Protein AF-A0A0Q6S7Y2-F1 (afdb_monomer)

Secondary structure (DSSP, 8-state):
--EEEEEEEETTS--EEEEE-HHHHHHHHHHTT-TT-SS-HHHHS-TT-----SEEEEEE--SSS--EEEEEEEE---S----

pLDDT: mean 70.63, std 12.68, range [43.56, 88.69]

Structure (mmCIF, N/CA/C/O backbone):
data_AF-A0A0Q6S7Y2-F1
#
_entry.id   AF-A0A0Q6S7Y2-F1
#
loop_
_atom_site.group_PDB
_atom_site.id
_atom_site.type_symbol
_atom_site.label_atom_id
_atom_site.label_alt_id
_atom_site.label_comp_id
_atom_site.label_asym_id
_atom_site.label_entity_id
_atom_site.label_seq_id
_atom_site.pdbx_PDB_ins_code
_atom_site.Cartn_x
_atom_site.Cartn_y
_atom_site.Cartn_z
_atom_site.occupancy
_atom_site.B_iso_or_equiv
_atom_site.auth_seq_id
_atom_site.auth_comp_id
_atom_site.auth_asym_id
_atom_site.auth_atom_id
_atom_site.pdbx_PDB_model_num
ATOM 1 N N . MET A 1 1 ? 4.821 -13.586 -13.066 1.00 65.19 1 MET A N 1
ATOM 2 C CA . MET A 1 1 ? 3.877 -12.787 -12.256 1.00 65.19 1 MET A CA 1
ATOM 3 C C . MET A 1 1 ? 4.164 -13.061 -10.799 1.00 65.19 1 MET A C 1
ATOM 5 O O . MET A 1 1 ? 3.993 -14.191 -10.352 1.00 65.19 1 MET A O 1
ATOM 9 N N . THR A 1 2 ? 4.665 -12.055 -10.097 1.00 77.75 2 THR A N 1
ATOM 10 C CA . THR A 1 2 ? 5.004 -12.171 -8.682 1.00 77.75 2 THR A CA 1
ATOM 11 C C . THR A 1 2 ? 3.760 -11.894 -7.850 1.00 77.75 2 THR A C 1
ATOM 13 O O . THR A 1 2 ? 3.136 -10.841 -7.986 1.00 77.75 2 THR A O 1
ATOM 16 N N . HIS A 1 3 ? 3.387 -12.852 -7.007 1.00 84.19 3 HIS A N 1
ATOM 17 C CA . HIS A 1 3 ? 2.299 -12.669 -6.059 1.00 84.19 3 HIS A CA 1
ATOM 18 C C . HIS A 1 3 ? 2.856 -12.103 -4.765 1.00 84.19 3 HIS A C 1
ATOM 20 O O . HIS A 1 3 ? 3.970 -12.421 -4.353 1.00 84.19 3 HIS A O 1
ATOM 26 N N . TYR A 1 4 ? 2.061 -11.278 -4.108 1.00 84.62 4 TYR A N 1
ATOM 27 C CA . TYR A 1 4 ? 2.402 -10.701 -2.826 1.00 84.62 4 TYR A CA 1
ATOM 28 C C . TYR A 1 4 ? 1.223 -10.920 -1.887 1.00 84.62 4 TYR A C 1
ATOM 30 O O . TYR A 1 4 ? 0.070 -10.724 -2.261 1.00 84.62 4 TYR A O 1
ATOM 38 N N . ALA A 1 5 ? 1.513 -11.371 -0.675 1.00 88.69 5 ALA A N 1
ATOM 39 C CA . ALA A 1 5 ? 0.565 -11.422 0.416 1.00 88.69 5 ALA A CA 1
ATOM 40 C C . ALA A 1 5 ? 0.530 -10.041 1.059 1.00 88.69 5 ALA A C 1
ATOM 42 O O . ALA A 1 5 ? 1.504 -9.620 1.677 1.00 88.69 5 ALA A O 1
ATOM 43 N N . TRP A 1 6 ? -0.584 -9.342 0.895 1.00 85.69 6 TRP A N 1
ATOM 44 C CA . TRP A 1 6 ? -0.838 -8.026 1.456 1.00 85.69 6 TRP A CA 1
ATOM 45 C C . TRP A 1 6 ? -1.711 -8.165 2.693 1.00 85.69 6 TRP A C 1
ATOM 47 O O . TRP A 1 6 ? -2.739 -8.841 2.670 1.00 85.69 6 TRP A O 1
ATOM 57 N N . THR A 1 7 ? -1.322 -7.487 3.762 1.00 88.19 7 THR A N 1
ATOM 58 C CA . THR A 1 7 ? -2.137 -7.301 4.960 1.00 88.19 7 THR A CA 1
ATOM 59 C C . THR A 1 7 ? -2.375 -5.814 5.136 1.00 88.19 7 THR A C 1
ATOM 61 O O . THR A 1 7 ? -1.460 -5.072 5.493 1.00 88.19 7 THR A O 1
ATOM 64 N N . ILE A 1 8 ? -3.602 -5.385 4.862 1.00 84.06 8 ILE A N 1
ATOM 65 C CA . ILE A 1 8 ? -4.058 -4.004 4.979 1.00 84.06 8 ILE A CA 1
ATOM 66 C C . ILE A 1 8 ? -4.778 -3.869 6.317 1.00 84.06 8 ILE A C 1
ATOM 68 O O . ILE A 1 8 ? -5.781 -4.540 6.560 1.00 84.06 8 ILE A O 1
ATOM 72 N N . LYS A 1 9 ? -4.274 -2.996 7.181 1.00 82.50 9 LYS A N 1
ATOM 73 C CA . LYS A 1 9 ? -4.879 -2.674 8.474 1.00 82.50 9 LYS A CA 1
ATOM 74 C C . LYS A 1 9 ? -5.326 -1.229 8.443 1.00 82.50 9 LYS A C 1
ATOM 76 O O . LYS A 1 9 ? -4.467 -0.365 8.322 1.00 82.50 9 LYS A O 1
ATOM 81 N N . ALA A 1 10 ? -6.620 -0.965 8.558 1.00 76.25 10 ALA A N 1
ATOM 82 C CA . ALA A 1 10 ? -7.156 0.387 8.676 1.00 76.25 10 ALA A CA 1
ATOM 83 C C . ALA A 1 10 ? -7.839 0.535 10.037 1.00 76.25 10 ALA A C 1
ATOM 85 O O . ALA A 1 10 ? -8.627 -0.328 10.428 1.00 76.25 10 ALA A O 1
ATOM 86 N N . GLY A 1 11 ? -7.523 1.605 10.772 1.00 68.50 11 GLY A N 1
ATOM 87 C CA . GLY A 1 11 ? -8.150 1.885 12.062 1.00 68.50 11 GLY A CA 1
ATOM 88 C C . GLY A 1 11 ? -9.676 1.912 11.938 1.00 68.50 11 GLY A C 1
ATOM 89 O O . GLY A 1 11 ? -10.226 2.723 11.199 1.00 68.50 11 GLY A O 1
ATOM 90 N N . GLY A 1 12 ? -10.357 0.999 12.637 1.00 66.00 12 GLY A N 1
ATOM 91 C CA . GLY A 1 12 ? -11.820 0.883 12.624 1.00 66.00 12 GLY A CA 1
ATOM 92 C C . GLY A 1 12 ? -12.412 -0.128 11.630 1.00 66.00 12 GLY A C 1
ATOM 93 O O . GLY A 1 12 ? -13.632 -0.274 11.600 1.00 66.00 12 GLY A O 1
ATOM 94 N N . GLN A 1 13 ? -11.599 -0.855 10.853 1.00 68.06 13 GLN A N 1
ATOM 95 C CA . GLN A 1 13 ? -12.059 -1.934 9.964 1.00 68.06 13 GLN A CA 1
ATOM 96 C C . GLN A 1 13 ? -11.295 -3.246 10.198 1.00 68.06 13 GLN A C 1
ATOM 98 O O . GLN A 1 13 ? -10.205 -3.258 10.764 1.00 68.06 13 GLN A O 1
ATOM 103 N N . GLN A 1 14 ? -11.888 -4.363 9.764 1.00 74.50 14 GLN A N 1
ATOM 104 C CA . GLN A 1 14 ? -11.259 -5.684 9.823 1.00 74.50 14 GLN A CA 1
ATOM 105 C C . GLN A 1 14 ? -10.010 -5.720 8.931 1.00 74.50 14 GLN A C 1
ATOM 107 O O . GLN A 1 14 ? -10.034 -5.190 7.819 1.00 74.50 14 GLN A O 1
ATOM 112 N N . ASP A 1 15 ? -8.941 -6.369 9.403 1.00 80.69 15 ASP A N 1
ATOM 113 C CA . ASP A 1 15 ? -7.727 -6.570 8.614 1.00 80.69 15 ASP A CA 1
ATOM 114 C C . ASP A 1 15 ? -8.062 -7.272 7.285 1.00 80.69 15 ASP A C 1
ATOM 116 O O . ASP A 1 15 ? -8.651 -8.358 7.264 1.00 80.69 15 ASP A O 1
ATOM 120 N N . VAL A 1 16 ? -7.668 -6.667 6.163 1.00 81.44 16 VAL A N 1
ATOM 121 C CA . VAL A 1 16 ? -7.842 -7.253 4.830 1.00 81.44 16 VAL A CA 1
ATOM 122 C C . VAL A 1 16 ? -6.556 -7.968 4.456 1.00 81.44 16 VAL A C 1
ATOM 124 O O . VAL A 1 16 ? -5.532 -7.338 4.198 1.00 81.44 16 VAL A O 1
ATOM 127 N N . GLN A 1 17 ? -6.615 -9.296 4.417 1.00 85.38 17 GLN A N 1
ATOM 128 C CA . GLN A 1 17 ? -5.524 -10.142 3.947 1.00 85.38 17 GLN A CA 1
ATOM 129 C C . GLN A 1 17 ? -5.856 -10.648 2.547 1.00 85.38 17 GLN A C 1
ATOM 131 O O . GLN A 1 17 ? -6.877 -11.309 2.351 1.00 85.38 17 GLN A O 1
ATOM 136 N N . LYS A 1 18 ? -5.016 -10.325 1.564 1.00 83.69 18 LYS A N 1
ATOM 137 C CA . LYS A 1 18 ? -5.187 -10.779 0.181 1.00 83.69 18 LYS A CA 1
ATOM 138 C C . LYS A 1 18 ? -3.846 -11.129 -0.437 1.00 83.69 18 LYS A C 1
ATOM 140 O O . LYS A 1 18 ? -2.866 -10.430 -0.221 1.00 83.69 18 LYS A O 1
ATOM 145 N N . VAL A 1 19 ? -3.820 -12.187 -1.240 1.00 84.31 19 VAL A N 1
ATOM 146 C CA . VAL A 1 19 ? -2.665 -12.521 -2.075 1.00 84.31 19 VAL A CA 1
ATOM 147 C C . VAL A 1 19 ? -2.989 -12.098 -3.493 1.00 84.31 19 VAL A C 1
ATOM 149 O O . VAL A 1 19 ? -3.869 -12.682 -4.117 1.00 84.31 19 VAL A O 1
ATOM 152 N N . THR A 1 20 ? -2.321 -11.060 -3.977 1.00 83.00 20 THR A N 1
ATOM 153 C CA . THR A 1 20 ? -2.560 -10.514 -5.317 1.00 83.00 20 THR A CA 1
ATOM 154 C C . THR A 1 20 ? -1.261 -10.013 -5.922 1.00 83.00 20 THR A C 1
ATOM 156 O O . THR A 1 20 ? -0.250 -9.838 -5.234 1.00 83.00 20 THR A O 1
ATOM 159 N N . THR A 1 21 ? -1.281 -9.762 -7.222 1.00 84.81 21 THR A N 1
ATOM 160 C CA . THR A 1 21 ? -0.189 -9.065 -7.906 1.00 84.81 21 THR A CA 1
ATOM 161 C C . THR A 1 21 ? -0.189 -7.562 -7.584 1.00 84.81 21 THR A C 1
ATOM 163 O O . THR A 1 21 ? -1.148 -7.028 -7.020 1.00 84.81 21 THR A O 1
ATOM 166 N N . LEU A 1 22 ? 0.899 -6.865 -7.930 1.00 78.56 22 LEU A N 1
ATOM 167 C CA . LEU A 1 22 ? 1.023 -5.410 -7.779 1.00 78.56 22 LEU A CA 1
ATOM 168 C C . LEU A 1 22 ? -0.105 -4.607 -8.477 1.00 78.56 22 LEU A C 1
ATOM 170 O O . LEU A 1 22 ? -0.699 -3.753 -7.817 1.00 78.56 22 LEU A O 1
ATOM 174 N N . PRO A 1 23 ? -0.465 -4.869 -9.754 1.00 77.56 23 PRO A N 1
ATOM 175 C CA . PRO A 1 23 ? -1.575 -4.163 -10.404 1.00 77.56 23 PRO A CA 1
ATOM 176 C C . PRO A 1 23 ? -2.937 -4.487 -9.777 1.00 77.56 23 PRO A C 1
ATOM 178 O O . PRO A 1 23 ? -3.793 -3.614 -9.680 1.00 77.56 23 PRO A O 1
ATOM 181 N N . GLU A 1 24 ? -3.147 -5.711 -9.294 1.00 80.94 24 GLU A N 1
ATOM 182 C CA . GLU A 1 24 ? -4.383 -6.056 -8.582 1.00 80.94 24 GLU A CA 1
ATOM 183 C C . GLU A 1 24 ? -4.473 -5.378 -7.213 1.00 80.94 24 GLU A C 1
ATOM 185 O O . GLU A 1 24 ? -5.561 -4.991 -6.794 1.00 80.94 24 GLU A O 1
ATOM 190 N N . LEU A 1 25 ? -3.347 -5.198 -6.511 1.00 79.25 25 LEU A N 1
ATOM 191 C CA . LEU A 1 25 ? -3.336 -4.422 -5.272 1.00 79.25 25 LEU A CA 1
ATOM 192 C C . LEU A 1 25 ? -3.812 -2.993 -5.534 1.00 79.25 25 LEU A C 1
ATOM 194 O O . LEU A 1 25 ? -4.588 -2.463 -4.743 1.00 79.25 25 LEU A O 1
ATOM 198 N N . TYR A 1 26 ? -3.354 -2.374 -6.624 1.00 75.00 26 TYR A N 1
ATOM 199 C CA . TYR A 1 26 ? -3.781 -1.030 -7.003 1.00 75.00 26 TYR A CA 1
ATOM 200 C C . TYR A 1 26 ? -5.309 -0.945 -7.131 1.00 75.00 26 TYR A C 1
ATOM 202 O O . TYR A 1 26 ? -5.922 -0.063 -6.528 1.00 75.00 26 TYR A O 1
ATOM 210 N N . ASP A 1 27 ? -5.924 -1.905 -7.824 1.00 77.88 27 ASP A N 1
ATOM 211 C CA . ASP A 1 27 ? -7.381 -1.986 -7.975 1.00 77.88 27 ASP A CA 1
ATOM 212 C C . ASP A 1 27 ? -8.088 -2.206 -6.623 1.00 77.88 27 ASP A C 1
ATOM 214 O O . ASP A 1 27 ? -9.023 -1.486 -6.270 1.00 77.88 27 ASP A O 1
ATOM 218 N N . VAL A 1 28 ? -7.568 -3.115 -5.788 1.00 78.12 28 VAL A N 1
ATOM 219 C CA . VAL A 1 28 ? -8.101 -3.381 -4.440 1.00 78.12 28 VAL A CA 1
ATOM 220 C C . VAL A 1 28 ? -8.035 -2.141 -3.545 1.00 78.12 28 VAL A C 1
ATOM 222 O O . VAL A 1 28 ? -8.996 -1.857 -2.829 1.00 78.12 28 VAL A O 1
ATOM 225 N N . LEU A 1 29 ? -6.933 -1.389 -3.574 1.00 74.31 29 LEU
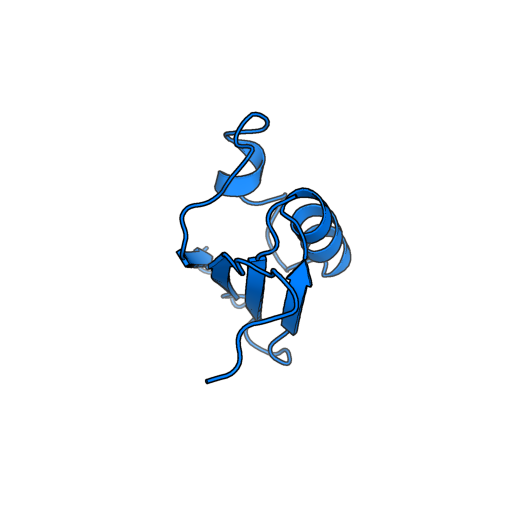 A N 1
ATOM 226 C CA . LEU A 1 29 ? -6.779 -0.155 -2.799 1.00 74.31 29 LEU A CA 1
ATOM 227 C C . LEU A 1 29 ? -7.751 0.933 -3.276 1.00 74.31 29 LEU A C 1
ATOM 229 O O . LEU A 1 29 ? -8.332 1.629 -2.441 1.00 74.31 29 LEU A O 1
ATOM 233 N N . GLN A 1 30 ? -7.980 1.045 -4.590 1.00 72.81 30 GLN A N 1
ATOM 234 C CA . GLN A 1 30 ? -9.005 1.934 -5.145 1.00 72.81 30 GLN A CA 1
ATOM 235 C C . GLN A 1 30 ? -10.420 1.518 -4.721 1.00 72.81 30 GLN A C 1
ATOM 237 O O . GLN A 1 30 ? -11.216 2.368 -4.314 1.00 72.81 30 GLN A O 1
ATOM 242 N N . MET A 1 31 ? -10.731 0.218 -4.761 1.00 73.94 31 MET A N 1
ATOM 243 C CA . MET A 1 31 ? -12.028 -0.321 -4.342 1.00 73.94 31 MET A CA 1
ATOM 244 C C . MET A 1 31 ? -12.299 -0.120 -2.851 1.00 73.94 31 MET A C 1
ATOM 246 O O . MET A 1 31 ? -13.427 0.189 -2.469 1.00 73.94 31 MET A O 1
ATOM 250 N N . LEU A 1 32 ? -11.273 -0.270 -2.009 1.00 71.12 32 LEU A N 1
ATOM 251 C CA . LEU A 1 32 ? -11.381 -0.072 -0.563 1.00 71.12 32 LEU A CA 1
ATOM 252 C C . LEU A 1 32 ? -11.693 1.381 -0.185 1.00 71.12 32 LEU A C 1
ATOM 254 O O . LEU A 1 32 ? -12.073 1.615 0.960 1.00 71.12 32 LEU A O 1
ATOM 258 N N . LYS A 1 33 ? -11.562 2.339 -1.124 1.00 66.81 33 LYS A N 1
ATOM 259 C CA . LYS A 1 33 ? -11.756 3.782 -0.898 1.00 66.81 33 LYS A CA 1
ATOM 260 C C . LYS A 1 33 ? -11.097 4.225 0.407 1.00 66.81 33 LYS A C 1
ATOM 262 O O . LYS A 1 33 ? -11.740 4.868 1.239 1.00 66.81 33 LYS A O 1
ATOM 267 N N . LEU A 1 34 ? -9.839 3.811 0.602 1.00 66.56 34 LEU A N 1
ATOM 268 C CA . LEU A 1 34 ? -9.140 4.060 1.855 1.00 66.56 34 LEU A CA 1
ATOM 269 C C . LEU A 1 34 ? -9.186 5.567 2.163 1.00 66.56 34 LEU A C 1
ATOM 271 O O . LEU A 1 34 ? -8.826 6.380 1.304 1.00 66.56 34 LEU A O 1
ATOM 275 N N . PRO A 1 35 ? -9.679 5.951 3.350 1.00 56.59 35 PRO A N 1
ATOM 276 C CA . PRO A 1 35 ? -9.868 7.346 3.708 1.00 56.59 35 PRO A CA 1
ATOM 277 C C . PRO A 1 35 ? -8.540 8.104 3.627 1.00 56.59 35 PRO A C 1
ATOM 279 O O . PRO A 1 35 ? -7.576 7.756 4.302 1.00 56.59 35 PRO A O 1
ATOM 282 N N . GLY A 1 36 ? -8.505 9.139 2.784 1.00 53.34 36 GLY A N 1
ATOM 283 C CA . GLY A 1 36 ? -7.394 10.089 2.703 1.00 53.34 36 GLY A CA 1
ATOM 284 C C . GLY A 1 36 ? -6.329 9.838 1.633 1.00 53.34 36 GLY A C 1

◆ TASK INSTRUCTIONS
Going by the entries above, repeat exactly the lines that start at the line with "ATOM 219 C CA" and go on through the line with "ATOM 234 C CA". Pictures are not part of the copy.

◆ YOUR RESPONSE
ATOM 219 C CA . VAL A 1 28 ? -8.101 -3.381 -4.440 1.00 78.12 28 VAL A CA 1
ATOM 220 C C . VAL A 1 28 ? -8.035 -2.141 -3.545 1.00 78.12 28 VAL A C 1
ATOM 222 O O . VAL A 1 28 ? -8.996 -1.857 -2.829 1.00 78.12 28 VAL A O 1
ATOM 225 N N . LEU A 1 29 ? -6.933 -1.389 -3.574 1.00 74.31 29 LEU
 A N 1
ATOM 226 C CA . LEU A 1 29 ? -6.779 -0.155 -2.799 1.00 74.31 29 LEU A CA 1
ATOM 227 C C . LEU A 1 29 ? -7.751 0.933 -3.276 1.00 74.31 29 LEU A C 1
ATOM 229 O O . LEU A 1 29 ? -8.332 1.629 -2.441 1.00 74.31 29 LEU A O 1
ATOM 233 N N . GLN A 1 30 ? -7.980 1.045 -4.590 1.00 72.81 30 GLN A N 1
ATOM 234 C CA . GLN A 1 30 ? -9.005 1.934 -5.145 1.00 72.81 30 GLN A CA 1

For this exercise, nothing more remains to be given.